Review of ‘Flourishing Faith’ by Chad Brand


baptistprimer_1 Chad Brand, Flourishing Faith: A Baptist Primer on Work, Economics, and Civic Stewardship (Grand Rapids, MI: Christian’s Library Press, 2012). Paperback/ Kindle

Flourishing Faith by Chad Brand is a primer on political economy from a Baptist perspective. It was commissioned by the Acton Institute and was the first of four similar volumes to appear, the others being written from Pentecostal, Wesleyan, and Reformed perspectives. I have reviewed the Pentecostal primer and will review the Wesleyan one soon. The Reformed primer has not been published yet.

Brand’s book has several strengths. First, it is clearly and succinctly written, as should be expected in such an introductory work. Second, it does an admirable job of summarizing biblical teaching and historical developments as they relate to work, wealth,and the political economy. Third, it recognizes that a Baptist political economy teaches many things that are commonly held by Christians, especially Protestant Christians. Fourth, it highlights those areas in which Baptists—better, baptistic Christians—have a unique perspective on political economy.

Historically, baptistic strands of Christianity trace their roots to 16th-century Radical Reformers (e.g., the Anabaptists) or to 17th-century English separatists (e.g., Baptists). Both strands separated the institutions of church and state to a degree unprecedented before Constantine’s conversion to Christianity in A.D. 312. Post-Constantinian Christianity generally and the Magisterial Reformation specifically saw church rites (i.e., infant baptism, confirmation, communion) as the gateway to civic participation. They viewed the church as the state’s moral tutor and the state as the church’s legal protector (and occasional enforcer). Because everyone was a Christian, if only nominally, the church understood itself to be composed of both sinners (the visible church) and saints (the invisible church). By contrast, baptistic Christianity required professed faith as the condition of baptism, viewed the church as a community of visible saints, and took a dim view of state-supported faith as a violation of the individual’s religious freedom.

In the American experiment, Baptists often took an outsized role in pushing for independence and religious freedom. Although well-known 20th-century American Baptists—Walter Rauschenbusch and Harry Emerson Fosdick among Social Gospellers, Ron Sider and Craig Blomberg among evangelicals—have been critical of capitalism, Brand draws a logical connection between religious freedom, political freedom, and free markets that is plausible, to my mind anyway.

But that connection raises my two reservations about the book.
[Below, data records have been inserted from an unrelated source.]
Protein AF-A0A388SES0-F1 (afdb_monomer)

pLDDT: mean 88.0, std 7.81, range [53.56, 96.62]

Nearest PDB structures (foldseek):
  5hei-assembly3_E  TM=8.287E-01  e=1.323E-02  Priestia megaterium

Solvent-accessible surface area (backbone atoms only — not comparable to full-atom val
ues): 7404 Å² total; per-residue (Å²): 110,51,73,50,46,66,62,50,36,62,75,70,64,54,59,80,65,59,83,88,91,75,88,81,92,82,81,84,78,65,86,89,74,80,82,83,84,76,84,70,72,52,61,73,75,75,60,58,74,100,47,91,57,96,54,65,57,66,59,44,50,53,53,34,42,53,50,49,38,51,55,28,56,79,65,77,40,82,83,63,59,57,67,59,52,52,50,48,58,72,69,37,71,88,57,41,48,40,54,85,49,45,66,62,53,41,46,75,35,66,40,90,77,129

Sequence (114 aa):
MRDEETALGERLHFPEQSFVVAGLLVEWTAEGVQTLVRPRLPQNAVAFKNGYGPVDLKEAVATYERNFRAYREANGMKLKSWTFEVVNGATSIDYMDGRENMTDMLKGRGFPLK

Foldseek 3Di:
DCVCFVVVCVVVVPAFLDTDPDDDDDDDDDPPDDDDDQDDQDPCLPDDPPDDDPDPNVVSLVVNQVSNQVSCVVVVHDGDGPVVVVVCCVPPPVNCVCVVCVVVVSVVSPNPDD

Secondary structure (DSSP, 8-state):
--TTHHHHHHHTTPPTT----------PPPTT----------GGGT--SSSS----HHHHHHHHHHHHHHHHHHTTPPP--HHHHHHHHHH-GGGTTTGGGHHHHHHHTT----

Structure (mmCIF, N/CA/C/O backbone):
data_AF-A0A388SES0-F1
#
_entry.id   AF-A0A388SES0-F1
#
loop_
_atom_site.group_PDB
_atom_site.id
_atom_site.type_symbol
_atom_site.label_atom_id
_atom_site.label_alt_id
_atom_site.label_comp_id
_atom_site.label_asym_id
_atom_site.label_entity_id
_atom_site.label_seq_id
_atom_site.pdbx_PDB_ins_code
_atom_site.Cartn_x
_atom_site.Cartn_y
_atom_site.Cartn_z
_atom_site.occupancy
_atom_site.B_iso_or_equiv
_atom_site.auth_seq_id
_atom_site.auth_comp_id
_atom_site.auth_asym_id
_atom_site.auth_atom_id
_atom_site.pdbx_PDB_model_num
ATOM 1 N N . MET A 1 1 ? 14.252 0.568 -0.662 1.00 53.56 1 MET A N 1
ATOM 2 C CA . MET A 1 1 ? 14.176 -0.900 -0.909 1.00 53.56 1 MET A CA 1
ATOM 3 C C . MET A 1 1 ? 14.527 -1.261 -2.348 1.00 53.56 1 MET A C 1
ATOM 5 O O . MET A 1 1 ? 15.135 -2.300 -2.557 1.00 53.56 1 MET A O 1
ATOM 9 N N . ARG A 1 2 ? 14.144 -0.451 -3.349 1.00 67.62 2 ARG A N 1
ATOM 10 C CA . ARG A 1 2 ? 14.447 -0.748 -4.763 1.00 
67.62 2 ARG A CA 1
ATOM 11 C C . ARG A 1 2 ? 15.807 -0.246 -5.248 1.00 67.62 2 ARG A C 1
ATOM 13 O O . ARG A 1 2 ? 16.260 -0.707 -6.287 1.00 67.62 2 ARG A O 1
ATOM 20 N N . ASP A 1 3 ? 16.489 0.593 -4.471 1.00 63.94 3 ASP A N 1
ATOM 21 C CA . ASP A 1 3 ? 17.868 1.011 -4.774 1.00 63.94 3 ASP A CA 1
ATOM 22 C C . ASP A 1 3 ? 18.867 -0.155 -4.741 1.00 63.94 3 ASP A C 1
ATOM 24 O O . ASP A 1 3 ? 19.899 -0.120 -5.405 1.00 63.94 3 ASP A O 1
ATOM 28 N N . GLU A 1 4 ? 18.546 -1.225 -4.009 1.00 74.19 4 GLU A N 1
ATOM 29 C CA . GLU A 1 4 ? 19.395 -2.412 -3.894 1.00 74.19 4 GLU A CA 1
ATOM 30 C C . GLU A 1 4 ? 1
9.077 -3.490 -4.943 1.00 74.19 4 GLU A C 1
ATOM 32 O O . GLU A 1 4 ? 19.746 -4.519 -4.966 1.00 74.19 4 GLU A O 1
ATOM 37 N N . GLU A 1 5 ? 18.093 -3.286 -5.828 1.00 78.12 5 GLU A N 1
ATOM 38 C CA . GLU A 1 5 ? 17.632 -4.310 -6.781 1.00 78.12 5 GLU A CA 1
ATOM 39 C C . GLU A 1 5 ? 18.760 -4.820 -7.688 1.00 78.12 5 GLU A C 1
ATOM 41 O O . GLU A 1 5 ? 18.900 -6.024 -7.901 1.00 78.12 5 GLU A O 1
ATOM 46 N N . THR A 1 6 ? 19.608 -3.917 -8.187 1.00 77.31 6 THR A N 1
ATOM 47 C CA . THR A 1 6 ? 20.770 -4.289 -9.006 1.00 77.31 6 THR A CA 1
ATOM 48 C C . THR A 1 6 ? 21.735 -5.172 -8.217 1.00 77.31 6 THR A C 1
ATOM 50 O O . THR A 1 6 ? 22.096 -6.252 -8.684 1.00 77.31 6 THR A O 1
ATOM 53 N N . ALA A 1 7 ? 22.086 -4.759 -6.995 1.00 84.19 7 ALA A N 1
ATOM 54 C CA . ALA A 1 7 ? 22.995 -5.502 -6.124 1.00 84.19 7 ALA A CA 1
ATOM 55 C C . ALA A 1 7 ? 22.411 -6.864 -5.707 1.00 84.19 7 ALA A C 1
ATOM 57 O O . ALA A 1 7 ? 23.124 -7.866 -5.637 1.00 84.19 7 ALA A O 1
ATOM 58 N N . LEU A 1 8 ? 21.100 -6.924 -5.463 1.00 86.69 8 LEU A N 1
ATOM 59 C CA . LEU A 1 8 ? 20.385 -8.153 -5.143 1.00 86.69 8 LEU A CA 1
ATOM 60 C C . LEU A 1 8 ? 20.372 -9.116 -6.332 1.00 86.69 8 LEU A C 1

First, the Anabaptists—as opposed to the Baptists—typically have not concluded that their theological and ecclesiological commitments align with Brand’s conservative, GOP-friendly political economy. Not even Brand’s fellow Baptists have drawn these conclusions (see the four Baptists mentioned above). This suggests that Brand’s brand of Baptist political economy is a plausible, though not necessary, outcome of baptistic theological and ecclesiological commitments.
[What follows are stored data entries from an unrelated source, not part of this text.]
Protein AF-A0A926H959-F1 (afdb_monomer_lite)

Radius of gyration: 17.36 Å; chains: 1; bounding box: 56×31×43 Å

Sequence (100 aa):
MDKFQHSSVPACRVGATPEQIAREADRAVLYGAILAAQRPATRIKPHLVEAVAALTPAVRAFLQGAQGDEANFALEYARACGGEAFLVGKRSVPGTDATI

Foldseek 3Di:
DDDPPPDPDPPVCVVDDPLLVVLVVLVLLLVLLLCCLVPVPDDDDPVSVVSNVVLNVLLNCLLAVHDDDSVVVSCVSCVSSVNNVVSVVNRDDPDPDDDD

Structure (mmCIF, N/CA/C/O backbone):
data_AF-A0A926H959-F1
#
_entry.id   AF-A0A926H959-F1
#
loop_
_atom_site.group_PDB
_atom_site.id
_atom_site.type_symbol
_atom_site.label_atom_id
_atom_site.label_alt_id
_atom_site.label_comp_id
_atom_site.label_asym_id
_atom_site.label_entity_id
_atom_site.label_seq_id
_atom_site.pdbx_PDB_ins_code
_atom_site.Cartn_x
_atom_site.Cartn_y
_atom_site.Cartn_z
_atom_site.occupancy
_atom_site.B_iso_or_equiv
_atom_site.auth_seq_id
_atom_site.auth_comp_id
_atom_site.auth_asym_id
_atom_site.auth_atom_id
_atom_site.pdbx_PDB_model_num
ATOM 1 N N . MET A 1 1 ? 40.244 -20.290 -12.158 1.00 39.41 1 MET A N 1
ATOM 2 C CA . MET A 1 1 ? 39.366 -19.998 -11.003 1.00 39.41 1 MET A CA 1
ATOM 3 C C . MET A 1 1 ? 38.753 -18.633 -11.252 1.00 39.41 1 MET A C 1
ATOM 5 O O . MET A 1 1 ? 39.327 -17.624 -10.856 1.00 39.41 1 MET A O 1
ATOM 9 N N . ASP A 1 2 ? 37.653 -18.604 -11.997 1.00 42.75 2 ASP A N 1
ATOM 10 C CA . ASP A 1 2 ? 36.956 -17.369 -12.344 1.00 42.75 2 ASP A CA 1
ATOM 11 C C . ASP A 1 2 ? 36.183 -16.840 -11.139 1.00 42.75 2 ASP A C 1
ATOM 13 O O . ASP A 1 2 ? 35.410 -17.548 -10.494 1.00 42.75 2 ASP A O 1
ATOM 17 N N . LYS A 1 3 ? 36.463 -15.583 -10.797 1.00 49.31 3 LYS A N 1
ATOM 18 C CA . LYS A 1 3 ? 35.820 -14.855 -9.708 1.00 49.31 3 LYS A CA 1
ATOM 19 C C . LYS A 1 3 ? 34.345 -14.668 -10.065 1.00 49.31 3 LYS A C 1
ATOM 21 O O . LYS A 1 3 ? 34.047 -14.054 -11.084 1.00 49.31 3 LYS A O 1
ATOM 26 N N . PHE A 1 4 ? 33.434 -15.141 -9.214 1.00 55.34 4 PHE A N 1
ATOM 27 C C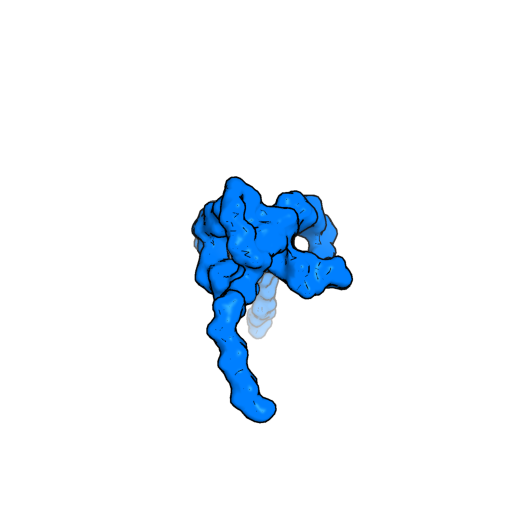A . PHE A 1 4 ? 32.010 -14.819 -9.305 1.00 55.34 4 PHE A CA 1
ATOM 28 C C . PHE A 1 4 ? 31.827 -13.296 -9.223 1.00 55.34 4 PHE A C 1
ATOM 30 O O . PHE A 1 4 ? 31.828 -12.712 -8.134 1.00 55.34 4 PHE A O 1
ATOM 37 N N . GLN A 1 5 ? 31.698 -12.642 -10.379 1.00 58.50 5 GLN A N 1
ATOM 38 C CA . GLN A 1 5 ? 31.236 -11.264 -10.464 1.00 58.50 5 GLN A CA 1
ATOM 39 C C . GLN A 1 5 ? 29.824 -11.227 -9.881 1.00 58.50 5 GLN A C 1
ATOM 41 O O . GLN A 1 5 ? 28.872 -11.717 -10.485 1.00 58.50 5 GLN A O 1
ATOM 46 N N . HIS A 1 6 ? 29.693 -10.684 -8.673 1.00 62.16 6 HIS A N 1
ATOM 47 C CA . HIS A 1 6 ? 28.387 -10.390 -8.110 1.00 62.16 6 HIS A CA 1
ATOM 48 C C . HIS A 1 6 ? 27.785 -9.274 -8.958 1.00 62.16 6 HIS A C 1
ATOM 50 O O . HIS A 1 6 ? 28.241 -8.131 -8.901 1.00 62.16 6 HIS A O 1
ATOM 56 N N . SER A 1 7 ? 26.787 -9.616 -9.772 1.00 62.47 7 SER A N 1
ATOM 57 C CA . SER A 1 7 ? 25.935 -8.607 -10.388 1.00 62.47 7 SER A CA 1
ATOM 58 C C . SER A 1 7 ? 25.368 -7.733 -9.270 1.00 62.47 7 SER A C 1
ATOM 60 O O . SER A 1 7 ? 24.795 -8.242 -8.307 1.00 62.47 7 SER A O 1
ATOM 62 N N . SER A 1 8 ? 25.549 -6.416 -9.373 1.00 77.88 8 SER A N 1
ATOM 63 C CA . SER A 1 8 ? 24.993 -5.446 -8.418 1.00 77.88 8 SER A CA 1
ATOM 64 C C . SER A 1 8 ? 23.462 -5.395 -8.460 1.00 77.88 8 SER A C 1
ATOM 66 O O . SER A 1 8 ? 22.834 -4.784 -7.595 1.00 77.88 8 SER A O 1
ATOM 68 N N . VAL A 1 9 ? 22.855 -6.039 -9.462 1.00 78.12 9 VAL A N 1
ATOM 69 C CA . VAL A 1 9 ? 21.411 -6.154 -9.627 1.00 78.12 9 VAL A CA 1
ATOM 70 C C . VAL A 1 9 ? 20.904 -7.337 -8.794 1.00 78.12 9 VAL A C 1
ATOM 72 O O . VAL A 1 9 ? 21.302 -8.475 -9.051 1.00 78.12 9 VAL A O 1
ATOM 75 N N . PRO A 1 10 ? 20.004 -7.109 -7.817 1.00 82.19 10 PRO A N 1
ATOM 76 C CA . PRO A 1 10 ? 19.362 -8.188 -7.077 1.00 82.19 10 PRO A CA 1
ATOM 77 C C . PRO A 1 10 ? 18.691 -9.191 -8.017 1.00 82.19 10 PRO A C 1
ATOM 79 O O . PRO A 1 10 ? 18.065 -8.788 -8.996 1.00 82.19 10 PRO A O 1
ATOM 82 N N . ALA A 1 11 ? 18.748 -10.482 -7.685 1.00 86.31 11 ALA A N 1
ATOM 83 C CA . ALA A 1 11 ? 18.182 -11.549 -8.516 1.00 86.31 11 ALA A CA 1
ATOM 84 C C . ALA A 1 11 ? 16.704 -11.311 -8.883 1.00 86.31 11 ALA A C 1
ATOM 86 O O . ALA A 1 11 ? 16.300 -11.562 -10.012 1.00 86.31 11 ALA A O 1
ATOM 87 N N . CYS A 1 12 ? 15.916 -10.735 -7.967 1.00 80.69 12 CYS A N 1
ATOM 88 C CA . CYS A 1 12 ? 14.511 -10.387 -8.201 1.00 80.69 12 CYS A CA 1
ATOM 89 C C . CYS A 1 12 ? 14.280 -9.275 -9.241 1.00 80.69 12 CYS A C 1
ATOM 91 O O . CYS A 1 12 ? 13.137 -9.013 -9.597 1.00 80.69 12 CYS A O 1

Second, while I’m sympathetic to Brand’s political economy, I’m concerned that some readers will dismiss his interpretation of the baptistic tradition because of several pointed critiques of the Obama administration. While I think that Brand’s critiques score several palpable hits, I’m unconvinced that he needed to make them in an introductory text such as this. Primers should draw a picture in broad strokes rather than in fine lines, sticking to the general rather than the particular, and the long-term rather than the right-now. As it is, Brand’s critiques seem unnecessarily partisan. One year after the book’s publication, they’re already losing their freshness, quickly approaching their sell-by date, if they have not already passed it.

In sum, Flourishing Well outlines a plausible Baptist political economy composed of a visible church, a limited state, and a free market; but it should’ve avoided critiquing the Obama administration.